Und Dirk F. (20) meint: „Lieber jetzt als später. Selbst wenn es einen wirtschaftlichen Aufschwung geben sollte - der kommt doch nicht von heut auf morgen. Da fasse ich lieber noch die ganze finanzielle Unterstützung ab, solange es sie noch gibt.“

Damit ist allerdings wirklich bald Schluß, hat doch das Bundeskabinett in Bonn am Dienstag beschlossen, das Notaufnahmeverfahren für DDR-Übersiedler per 1. Juli 1990 aufzuheben. Ab dann werden auch einige finanzielle Begünstigungen für die „Ost-Flüchtlinge“ - so die bisher gezahlten 200 DM Überbrückungsgeld und das 4 000 DM hohe zinsgünstige Einrichtungsdarlehen - nicht mehr gewährt.

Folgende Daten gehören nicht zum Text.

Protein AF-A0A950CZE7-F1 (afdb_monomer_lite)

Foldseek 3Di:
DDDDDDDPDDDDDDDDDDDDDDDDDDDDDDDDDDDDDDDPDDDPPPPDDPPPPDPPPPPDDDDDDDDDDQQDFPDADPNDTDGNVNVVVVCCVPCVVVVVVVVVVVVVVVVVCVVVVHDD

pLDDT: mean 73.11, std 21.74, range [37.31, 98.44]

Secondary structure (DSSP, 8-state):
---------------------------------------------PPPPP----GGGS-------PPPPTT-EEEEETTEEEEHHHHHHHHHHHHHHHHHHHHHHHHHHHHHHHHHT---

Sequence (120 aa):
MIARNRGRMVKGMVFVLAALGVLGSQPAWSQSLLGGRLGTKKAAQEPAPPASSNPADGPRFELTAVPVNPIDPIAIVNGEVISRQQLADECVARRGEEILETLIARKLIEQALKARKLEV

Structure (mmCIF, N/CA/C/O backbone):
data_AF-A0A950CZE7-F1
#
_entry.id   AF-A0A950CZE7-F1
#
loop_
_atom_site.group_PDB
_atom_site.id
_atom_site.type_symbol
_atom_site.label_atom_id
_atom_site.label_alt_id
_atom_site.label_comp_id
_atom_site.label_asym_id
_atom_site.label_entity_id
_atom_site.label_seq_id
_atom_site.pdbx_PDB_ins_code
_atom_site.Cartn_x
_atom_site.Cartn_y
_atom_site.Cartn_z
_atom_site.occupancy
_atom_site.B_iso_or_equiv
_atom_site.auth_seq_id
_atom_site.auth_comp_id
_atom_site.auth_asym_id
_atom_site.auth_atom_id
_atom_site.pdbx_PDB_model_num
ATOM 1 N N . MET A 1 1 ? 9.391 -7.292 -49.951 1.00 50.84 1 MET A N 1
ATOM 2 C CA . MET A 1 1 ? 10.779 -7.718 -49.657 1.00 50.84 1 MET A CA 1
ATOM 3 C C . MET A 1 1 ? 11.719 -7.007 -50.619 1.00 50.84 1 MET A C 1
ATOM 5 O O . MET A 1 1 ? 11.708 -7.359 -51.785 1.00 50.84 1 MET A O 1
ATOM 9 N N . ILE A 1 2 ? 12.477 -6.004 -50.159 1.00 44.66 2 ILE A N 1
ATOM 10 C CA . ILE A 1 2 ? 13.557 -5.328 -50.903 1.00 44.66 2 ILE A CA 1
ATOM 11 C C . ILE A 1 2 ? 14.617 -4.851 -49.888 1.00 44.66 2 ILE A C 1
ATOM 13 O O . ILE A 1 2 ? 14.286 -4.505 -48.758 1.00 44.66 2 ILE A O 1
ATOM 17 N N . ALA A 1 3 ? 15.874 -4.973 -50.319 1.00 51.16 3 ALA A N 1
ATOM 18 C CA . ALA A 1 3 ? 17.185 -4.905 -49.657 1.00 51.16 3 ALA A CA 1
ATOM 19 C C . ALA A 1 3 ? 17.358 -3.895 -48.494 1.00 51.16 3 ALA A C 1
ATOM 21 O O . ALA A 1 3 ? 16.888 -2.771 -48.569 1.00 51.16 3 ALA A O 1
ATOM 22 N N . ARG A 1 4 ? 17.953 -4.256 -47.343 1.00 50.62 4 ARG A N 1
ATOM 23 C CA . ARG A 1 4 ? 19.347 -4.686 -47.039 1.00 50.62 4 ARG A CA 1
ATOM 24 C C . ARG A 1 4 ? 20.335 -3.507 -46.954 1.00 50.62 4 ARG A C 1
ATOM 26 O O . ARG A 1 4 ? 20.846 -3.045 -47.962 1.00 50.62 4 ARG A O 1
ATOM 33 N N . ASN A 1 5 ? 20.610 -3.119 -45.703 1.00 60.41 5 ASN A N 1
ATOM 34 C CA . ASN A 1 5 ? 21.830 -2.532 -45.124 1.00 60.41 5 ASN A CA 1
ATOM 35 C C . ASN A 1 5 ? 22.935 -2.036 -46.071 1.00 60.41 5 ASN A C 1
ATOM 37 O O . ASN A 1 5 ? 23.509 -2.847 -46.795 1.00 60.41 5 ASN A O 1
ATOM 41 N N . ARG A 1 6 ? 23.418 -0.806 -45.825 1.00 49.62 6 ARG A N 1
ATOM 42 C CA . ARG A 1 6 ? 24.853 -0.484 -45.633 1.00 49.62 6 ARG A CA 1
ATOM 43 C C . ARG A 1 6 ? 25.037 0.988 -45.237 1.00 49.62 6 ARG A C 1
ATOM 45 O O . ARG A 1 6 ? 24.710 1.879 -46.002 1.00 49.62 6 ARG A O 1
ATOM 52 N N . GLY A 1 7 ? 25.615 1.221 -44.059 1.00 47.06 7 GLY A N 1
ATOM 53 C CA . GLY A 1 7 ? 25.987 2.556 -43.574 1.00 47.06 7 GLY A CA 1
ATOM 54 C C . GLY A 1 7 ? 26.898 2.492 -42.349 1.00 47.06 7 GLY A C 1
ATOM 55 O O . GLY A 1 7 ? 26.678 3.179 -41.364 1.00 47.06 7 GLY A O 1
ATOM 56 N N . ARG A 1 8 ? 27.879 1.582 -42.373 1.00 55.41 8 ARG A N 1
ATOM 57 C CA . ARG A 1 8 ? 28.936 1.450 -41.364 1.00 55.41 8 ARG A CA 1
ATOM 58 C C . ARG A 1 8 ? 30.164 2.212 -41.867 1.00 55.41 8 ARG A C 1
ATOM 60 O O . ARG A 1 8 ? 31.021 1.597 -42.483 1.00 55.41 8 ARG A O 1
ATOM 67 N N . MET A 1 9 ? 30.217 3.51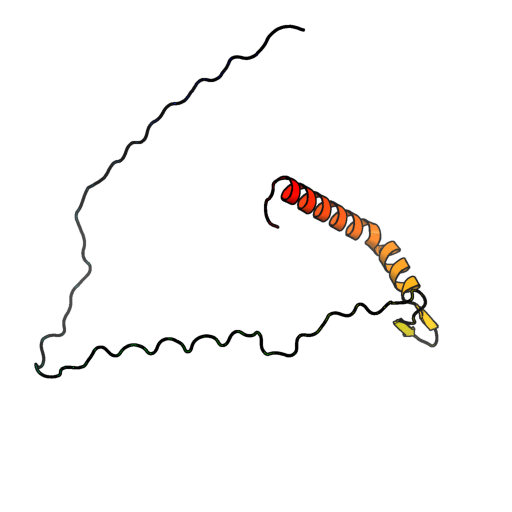9 -41.629 1.00 50.69 9 MET A N 1
ATOM 68 C CA . MET A 1 9 ? 31.404 4.395 -41.644 1.00 50.69 9 MET A CA 1
ATOM 69 C C . MET A 1 9 ? 30.991 5.597 -40.783 1.00 50.69 9 MET A C 1
ATOM 71 O O . MET A 1 9 ? 29.924 6.141 -41.018 1.00 50.69 9 MET A O 1
ATOM 75 N N . VAL A 1 10 ? 31.642 5.937 -39.672 1.00 53.59 10 VAL A N 1
ATOM 76 C CA . VAL A 1 10 ? 32.962 6.572 -39.630 1.00 53.59 10 VAL A CA 1
ATOM 77 C C . VAL A 1 10 ? 33.665 6.182 -38.320 1.00 53.59 10 VAL A C 1
ATOM 79 O O . VAL A 1 10 ? 33.227 6.539 -37.230 1.00 53.59 10 VAL A O 1
ATOM 82 N N . LYS A 1 11 ? 34.767 5.432 -38.431 1.00 46.16 11 LYS A N 1
ATOM 83 C CA . LYS A 1 11 ? 35.823 5.359 -37.413 1.00 46.16 11 LYS A CA 1
ATOM 84 C C . LYS A 1 11 ? 36.884 6.390 -37.805 1.00 46.16 11 LYS A C 1
ATOM 86 O O . LYS A 1 11 ? 37.491 6.242 -38.858 1.00 46.16 11 LYS A O 1
ATOM 91 N N . GLY A 1 12 ? 37.116 7.379 -36.952 1.00 50.22 12 GLY A N 1
ATOM 92 C CA . GLY A 1 12 ? 38.290 8.258 -36.952 1.00 50.22 12 GLY A CA 1
ATOM 93 C C . GLY A 1 12 ? 38.375 8.841 -35.543 1.00 50.22 12 GLY A C 1
ATOM 94 O O . GLY A 1 12 ? 37.528 9.636 -35.172 1.00 50.22 12 GLY A O 1
ATOM 95 N N . MET A 1 13 ? 39.125 8.266 -34.603 1.00 50.19 13 MET A N 1
ATOM 96 C CA . MET A 1 13 ? 40.588 8.251 -34.515 1.00 50.19 13 MET A CA 1
ATOM 97 C C . MET A 1 13 ? 41.179 9.662 -34.580 1.00 50.19 13 MET A C 1
ATOM 99 O O . MET A 1 13 ? 41.678 10.062 -35.621 1.00 50.19 13 MET A O 1
ATOM 103 N N . VAL A 1 14 ? 41.168 10.370 -33.445 1.00 53.59 14 VAL A N 1
ATOM 104 C CA . VAL A 1 14 ? 42.196 11.365 -33.101 1.00 53.59 14 VAL A CA 1
ATOM 105 C C . VAL A 1 14 ? 42.457 11.281 -31.591 1.00 53.59 14 VAL A C 1
ATOM 107 O O . VAL A 1 14 ? 41.748 11.867 -30.781 1.00 53.59 14 VAL A O 1
ATOM 110 N N . PHE A 1 15 ? 43.469 10.495 -31.221 1.00 51.00 15 PHE A N 1
ATOM 111 C CA . PHE A 1 15 ? 44.222 10.661 -29.979 1.00 51.00 15 PHE A CA 1
ATOM 112 C C . PHE A 1 15 ? 45.309 11.703 -30.271 1.00 51.00 15 PHE A C 1
ATOM 114 O O . PHE A 1 15 ? 46.155 11.445 -31.126 1.00 51.00 15 PHE A O 1
ATOM 121 N N . VAL A 1 16 ? 45.321 12.846 -29.578 1.00 52.81 16 VAL A N 1
ATOM 122 C CA . VAL A 1 16 ? 46.509 13.716 -29.508 1.00 52.81 16 VAL A CA 1
ATOM 123 C C . VAL A 1 16 ? 46.825 14.015 -28.047 1.00 52.81 16 VAL A C 1
ATOM 125 O O . VAL A 1 16 ? 46.109 14.738 -27.361 1.00 52.81 16 VAL A O 1
ATOM 128 N N . LEU A 1 17 ? 47.919 13.400 -27.602 1.00 49.59 17 LEU A N 1
ATOM 129 C CA . LEU A 1 17 ? 48.712 13.720 -26.422 1.00 49.59 17 LEU A CA 1
ATOM 130 C C . LEU A 1 17 ? 49.449 15.048 -26.647 1.00 49.59 17 LEU A C 1
ATOM 132 O O . LEU A 1 17 ? 50.206 15.160 -27.609 1.00 49.59 17 LEU A O 1
ATOM 136 N N . ALA A 1 18 ? 49.312 16.002 -25.727 1.00 49.28 18 ALA A N 1
ATOM 137 C CA . ALA A 1 18 ? 50.244 17.119 -25.587 1.00 49.28 18 ALA A CA 1
ATOM 138 C C . ALA A 1 18 ? 50.700 17.202 -24.125 1.00 49.28 18 ALA A C 1
ATOM 140 O O . ALA A 1 18 ? 49.930 17.545 -23.230 1.00 49.28 18 ALA A O 1
ATOM 141 N N . ALA A 1 19 ? 51.958 16.829 -23.902 1.00 46.16 19 ALA A N 1
ATOM 142 C CA . ALA A 1 19 ? 52.675 16.962 -22.646 1.00 46.16 19 ALA A CA 1
ATOM 143 C C . ALA A 1 19 ? 53.675 18.131 -22.732 1.00 46.16 19 ALA A C 1
ATOM 145 O O . ALA A 1 19 ? 54.229 18.385 -23.798 1.00 46.16 19 ALA A O 1
ATOM 146 N N . LEU A 1 20 ? 53.955 18.717 -21.558 1.00 45.72 20 LEU A N 1
ATOM 147 C CA . LEU A 1 20 ? 55.127 19.516 -21.154 1.00 45.72 20 LEU A CA 1
ATOM 148 C C . LEU A 1 20 ? 55.188 21.026 -21.471 1.00 45.72 20 LEU A C 1
ATOM 150 O O . LEU A 1 20 ? 55.448 21.457 -22.587 1.00 45.72 20 LEU A O 1
ATOM 154 N N . GLY A 1 21 ? 55.131 21.804 -20.381 1.00 42.88 21 GLY A N 1
ATOM 155 C CA . GLY A 1 21 ? 55.657 23.163 -20.243 1.00 42.88 21 GLY A CA 1
ATOM 156 C C . GLY A 1 21 ? 55.750 23.550 -18.758 1.00 42.88 21 GLY A C 1
ATOM 157 O O . GLY A 1 21 ? 54.744 23.870 -18.135 1.00 42.88 21 GLY A O 1
ATOM 158 N N . VAL A 1 22 ? 56.949 23.448 -18.178 1.00 52.06 22 VAL A N 1
ATOM 159 C CA . VAL A 1 22 ? 57.320 23.845 -16.803 1.00 52.06 22 VAL A CA 1
ATOM 160 C C . VAL A 1 22 ? 57.534 25.365 -16.740 1.00 52.06 22 VAL A C 1
ATOM 162 O O . VAL A 1 22 ? 58.079 25.907 -17.696 1.00 52.06 22 VAL A O 1
ATOM 165 N N . LEU A 1 23 ? 57.176 26.016 -15.616 1.00 45.50 23 LEU A N 1
ATOM 166 C CA . LEU A 1 23 ? 58.022 26.919 -14.793 1.00 45.50 23 LEU A CA 1
ATOM 167 C C . LEU A 1 23 ? 57.216 28.069 -14.140 1.00 45.50 23 LEU A C 1
ATOM 169 O O . LEU A 1 23 ? 56.647 28.903 -14.834 1.00 45.50 23 LEU A O 1
ATOM 173 N N . GLY A 1 24 ? 57.269 28.169 -12.803 1.00 45.81 24 GLY A N 1
ATOM 174 C CA . GLY A 1 24 ? 57.137 29.454 -12.096 1.00 45.81 24 GLY A CA 1
ATOM 175 C C . GLY A 1 24 ? 56.082 29.542 -10.988 1.00 45.81 24 GLY A C 1
ATOM 176 O O . GLY A 1 24 ? 54.940 29.892 -11.261 1.00 45.81 24 GLY A O 1
ATOM 177 N N . SER A 1 25 ? 56.513 29.333 -9.734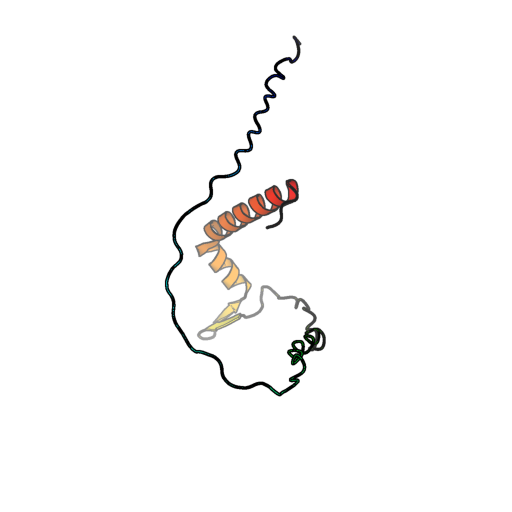 1.00 55.78 25 SER A N 1
ATOM 178 C CA . SER A 1 25 ? 56.217 30.163 -8.536 1.00 55.78 25 SER A CA 1
ATOM 179 C C . SER A 1 25 ? 56.070 29.317 -7.268 1.00 55.78 25 SER A C 1
ATOM 181 O O . SER A 1 25 ? 55.016 28.755 -6.979 1.00 55.78 25 SER A O 1
ATOM 183 N N . GLN A 1 26 ? 57.159 29.241 -6.500 1.00 57.81 26 GLN A N 1
ATOM 184 C CA . GLN A 1 26 ? 57.174 28.730 -5.129 1.00 57.81 26 GLN A CA 1
ATOM 185 C C . GLN A 1 26 ? 56.615 29.790 -4.165 1.00 57.81 26 GLN A C 1
ATOM 187 O O . GLN A 1 26 ? 57.034 30.945 -4.259 1.00 57.81 26 GLN A O 1
ATOM 192 N N . PRO A 1 27 ? 55.776 29.428 -3.180 1.00 56.31 27 PRO A N 1
ATOM 193 C CA . PRO A 1 27 ? 55.592 30.251 -1.998 1.00 56.31 27 PRO A CA 1
ATOM 194 C C . PRO A 1 27 ? 56.634 29.908 -0.919 1.00 56.31 27 PRO A C 1
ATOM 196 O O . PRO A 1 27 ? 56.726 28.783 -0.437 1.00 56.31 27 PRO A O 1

Die Entscheidung, die Bundesinnenminister Schäuble auf einer Pressekonferenz in Bonn mitteilte, ist umstritten. So war vor allem aus den Reihen der SPD der Vorwurf zu hören, der Regierungsbeschluß vom Dienstag sei mehr als halbherzig. Schließlich stelle der Termin des 1. Juli eine Einladung an die DDR-Bürger dar, ihr Land auch weiterhin unter günstigen Konditionen verlassen zu können.

Allerdings entbehrt die Entscheidung der Bundesregierung tatsächlich nicht einer gewissen Merkwürdigkeit. Wird doch damit jedem Übersiedler aus der DDR, der bis zum 30. Juni dieses Jahres in die Bundesrepublik kommt, de facto der Status eines politischen Flüchtlings zuerkannt. Letztendlich kann das nur heißen, die Bundesregierung in Bonn ist der Meinung, daß auch in der nun CDU-regierten DDR die Notwendigkeit bestehen kann, aus politischen Gründen die Flucht zu ergreifen.

Konsequenter dagegen ging die SPD-geführte Regierung des Saarlandes vor. Sie hatte am Dienstag das Notaufnahmeverfahren für DDR-Bürger völlig abgeschafft. Sozialministerin Chritiane Krajewski begründete ihre Entscheidung damit, daß sich nach der Wahl die Verhältnisse in der DDR so verändert hätten, daß die „Geschäftsgrundlage“ für das Notaufnahmegesetz entfallen sei.

Ob und wie sich die Absetzbewegung gen Westen fortsetzen wird, ist bisher noch nicht abzusehen. Nicht ganz ausgeschlossen ist es aber, daß kurz vor Toresschluß - dem 1. Juli also - noch einmal ein Run auf die bundesdeutschen Notaufnahmelager einsetzt.